I know that soaking whatever's anodized in lye four about an hour,will strip off the andozing I'm sure you can polish and touch it up real nice after that.I don't know too much but I'm sure someone does.


----------



## powernoodle (Nov 6, 2006)

I don't have links, but there are some good threads on this floating around out there if care to search for them.

peace


----------



## nexro (Nov 6, 2006)

Here ya go 
https://www.candlepowerforums.com/threads/58899


----------



## Data (Nov 6, 2006)

Anodizer Remover 

I got some of this but have not tried it yet.


----------



## MoonRise (Nov 6, 2006)

It depends a bit on the tools you have available and the amount of material you are willing to sacrifice and the desired end result of just how 'polished' you want.
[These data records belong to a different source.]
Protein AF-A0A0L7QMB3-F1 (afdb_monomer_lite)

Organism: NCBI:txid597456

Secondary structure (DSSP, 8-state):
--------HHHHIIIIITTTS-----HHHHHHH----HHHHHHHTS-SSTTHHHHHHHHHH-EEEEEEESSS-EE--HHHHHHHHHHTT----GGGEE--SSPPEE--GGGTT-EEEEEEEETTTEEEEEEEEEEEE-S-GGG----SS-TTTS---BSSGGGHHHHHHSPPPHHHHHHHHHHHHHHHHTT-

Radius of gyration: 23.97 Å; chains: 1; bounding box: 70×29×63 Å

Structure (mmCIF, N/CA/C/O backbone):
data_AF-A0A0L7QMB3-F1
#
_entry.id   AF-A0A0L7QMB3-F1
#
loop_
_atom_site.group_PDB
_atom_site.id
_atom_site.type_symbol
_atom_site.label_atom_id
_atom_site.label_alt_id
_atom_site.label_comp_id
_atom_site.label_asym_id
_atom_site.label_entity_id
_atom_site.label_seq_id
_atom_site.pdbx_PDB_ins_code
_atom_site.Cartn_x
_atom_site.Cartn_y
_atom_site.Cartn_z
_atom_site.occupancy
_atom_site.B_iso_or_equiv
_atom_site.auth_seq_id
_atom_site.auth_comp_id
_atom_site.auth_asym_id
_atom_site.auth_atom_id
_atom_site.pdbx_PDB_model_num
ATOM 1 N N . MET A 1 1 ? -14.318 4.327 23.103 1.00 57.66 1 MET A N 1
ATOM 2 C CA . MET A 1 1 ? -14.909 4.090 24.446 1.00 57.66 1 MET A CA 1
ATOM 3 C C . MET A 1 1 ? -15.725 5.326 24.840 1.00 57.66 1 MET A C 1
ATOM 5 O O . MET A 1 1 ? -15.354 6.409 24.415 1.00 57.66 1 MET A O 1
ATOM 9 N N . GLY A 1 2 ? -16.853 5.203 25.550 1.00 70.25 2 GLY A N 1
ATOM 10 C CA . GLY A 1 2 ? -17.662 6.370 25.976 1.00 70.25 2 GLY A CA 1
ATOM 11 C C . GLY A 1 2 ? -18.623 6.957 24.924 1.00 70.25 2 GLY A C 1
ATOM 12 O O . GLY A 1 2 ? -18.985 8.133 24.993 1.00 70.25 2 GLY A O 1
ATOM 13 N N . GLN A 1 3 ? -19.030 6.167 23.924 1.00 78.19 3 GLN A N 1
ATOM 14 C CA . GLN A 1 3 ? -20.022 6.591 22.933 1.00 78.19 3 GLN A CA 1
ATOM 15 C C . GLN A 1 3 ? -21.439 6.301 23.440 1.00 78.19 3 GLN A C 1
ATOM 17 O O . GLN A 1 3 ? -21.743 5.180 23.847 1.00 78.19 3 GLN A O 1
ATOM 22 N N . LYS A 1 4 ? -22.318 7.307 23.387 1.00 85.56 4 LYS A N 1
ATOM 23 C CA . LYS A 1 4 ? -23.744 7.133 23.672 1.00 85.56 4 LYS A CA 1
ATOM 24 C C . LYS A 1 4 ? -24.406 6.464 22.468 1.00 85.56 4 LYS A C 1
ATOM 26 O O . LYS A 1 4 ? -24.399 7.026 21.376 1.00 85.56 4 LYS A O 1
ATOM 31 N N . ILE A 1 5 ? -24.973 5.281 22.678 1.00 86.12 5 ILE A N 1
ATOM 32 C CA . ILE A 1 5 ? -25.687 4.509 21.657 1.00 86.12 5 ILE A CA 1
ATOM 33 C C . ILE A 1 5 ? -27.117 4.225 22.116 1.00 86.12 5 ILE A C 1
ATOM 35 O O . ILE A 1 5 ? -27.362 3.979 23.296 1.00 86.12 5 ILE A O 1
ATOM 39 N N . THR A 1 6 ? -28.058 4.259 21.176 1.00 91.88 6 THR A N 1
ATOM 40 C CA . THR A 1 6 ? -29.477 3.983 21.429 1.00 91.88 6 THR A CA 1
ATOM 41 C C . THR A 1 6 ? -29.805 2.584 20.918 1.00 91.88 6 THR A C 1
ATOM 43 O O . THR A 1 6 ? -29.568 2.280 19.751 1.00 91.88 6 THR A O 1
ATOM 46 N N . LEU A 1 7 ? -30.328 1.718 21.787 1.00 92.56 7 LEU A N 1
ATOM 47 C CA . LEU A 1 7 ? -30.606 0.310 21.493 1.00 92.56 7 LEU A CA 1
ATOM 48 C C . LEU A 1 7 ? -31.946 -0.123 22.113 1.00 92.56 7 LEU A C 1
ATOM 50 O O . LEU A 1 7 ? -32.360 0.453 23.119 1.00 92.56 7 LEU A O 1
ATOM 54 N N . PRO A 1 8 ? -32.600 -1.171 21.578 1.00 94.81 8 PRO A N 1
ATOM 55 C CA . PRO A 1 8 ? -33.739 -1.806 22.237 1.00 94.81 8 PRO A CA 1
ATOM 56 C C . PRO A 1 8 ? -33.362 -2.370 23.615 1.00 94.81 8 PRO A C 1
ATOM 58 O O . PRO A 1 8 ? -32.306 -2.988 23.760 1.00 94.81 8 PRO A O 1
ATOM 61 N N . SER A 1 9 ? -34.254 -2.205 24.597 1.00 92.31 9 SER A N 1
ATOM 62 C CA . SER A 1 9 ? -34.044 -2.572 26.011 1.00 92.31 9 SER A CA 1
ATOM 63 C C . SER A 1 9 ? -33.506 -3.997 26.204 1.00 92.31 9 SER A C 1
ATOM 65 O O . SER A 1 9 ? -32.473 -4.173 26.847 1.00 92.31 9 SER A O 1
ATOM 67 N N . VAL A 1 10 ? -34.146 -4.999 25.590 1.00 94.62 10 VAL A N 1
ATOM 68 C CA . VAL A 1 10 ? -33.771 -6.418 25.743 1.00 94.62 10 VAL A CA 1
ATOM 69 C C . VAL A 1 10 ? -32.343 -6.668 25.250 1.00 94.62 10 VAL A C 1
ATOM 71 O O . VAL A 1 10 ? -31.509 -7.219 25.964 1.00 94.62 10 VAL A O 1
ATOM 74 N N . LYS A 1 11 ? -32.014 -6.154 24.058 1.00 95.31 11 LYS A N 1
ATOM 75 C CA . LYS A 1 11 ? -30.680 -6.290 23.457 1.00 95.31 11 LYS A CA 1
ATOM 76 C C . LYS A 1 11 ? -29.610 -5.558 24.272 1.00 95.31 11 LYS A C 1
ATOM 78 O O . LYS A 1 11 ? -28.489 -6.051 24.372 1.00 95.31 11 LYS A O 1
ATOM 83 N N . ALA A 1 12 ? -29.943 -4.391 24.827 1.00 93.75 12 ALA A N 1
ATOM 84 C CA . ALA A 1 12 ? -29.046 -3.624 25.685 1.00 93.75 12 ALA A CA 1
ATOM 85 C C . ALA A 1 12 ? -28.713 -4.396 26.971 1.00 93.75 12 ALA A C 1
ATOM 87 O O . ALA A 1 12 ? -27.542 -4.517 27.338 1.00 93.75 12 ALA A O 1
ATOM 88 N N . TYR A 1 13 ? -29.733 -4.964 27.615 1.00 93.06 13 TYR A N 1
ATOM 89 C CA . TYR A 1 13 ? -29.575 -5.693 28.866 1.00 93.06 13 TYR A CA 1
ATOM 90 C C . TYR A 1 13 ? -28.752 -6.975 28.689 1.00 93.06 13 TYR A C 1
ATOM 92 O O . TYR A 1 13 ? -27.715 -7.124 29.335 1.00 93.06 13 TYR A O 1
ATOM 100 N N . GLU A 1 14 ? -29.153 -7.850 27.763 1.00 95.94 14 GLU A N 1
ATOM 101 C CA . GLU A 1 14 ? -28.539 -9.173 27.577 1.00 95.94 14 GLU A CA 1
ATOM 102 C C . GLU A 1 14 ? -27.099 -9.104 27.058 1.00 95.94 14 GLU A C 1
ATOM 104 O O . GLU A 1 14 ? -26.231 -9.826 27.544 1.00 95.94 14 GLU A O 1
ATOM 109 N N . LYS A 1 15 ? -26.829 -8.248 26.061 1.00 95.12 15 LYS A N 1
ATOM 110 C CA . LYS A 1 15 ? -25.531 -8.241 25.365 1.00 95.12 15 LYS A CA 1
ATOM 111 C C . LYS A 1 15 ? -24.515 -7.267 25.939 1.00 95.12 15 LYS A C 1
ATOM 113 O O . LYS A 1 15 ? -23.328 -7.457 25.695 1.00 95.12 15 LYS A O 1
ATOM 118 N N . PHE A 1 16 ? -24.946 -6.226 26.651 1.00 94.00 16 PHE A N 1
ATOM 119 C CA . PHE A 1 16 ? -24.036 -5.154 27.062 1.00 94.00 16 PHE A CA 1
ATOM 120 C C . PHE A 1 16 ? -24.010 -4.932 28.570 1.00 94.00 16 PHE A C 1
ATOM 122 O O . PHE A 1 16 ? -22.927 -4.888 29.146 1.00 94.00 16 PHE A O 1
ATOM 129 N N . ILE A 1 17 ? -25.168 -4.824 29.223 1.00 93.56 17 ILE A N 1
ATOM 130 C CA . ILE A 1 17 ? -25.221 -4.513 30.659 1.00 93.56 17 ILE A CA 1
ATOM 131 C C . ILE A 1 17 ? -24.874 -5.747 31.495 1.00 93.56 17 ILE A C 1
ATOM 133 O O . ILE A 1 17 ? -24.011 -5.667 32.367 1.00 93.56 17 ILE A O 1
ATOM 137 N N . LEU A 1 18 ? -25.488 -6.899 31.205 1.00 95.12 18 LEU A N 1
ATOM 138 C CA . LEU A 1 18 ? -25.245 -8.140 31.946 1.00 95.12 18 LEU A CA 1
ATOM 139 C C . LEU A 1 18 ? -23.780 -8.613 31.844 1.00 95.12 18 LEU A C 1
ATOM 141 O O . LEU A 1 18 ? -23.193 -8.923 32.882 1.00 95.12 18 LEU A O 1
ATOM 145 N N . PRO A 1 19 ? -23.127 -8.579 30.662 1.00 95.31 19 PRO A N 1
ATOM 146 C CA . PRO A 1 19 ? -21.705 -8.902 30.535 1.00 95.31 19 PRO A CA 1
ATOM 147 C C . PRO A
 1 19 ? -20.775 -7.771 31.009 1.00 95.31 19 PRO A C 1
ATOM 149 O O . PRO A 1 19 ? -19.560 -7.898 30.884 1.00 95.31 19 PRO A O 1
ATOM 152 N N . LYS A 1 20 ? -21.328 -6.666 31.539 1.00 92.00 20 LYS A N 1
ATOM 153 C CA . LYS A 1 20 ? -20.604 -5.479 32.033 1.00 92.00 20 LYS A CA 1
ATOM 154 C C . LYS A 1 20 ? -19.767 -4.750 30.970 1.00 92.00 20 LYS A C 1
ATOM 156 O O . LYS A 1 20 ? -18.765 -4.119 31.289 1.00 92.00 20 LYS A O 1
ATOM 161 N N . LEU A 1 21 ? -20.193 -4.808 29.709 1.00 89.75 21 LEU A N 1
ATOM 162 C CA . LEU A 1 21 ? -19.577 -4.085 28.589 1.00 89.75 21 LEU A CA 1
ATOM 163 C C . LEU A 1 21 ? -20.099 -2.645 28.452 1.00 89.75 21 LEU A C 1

To chemically strip anodizing, you can use a lye solution or some "Greased Lightning" cleaner. Mask off the area(s) where you don't want the chemical to get. You can use some nail polish, or some lacquer, or some tool-handle dip. Let the masking dry well. Then apply or soak the part in/with the stripping chemical. Wait a while, rinse with water, rub with a cloth or mild abrasive pad like a fine ScotchBrite pad, repeat as needed.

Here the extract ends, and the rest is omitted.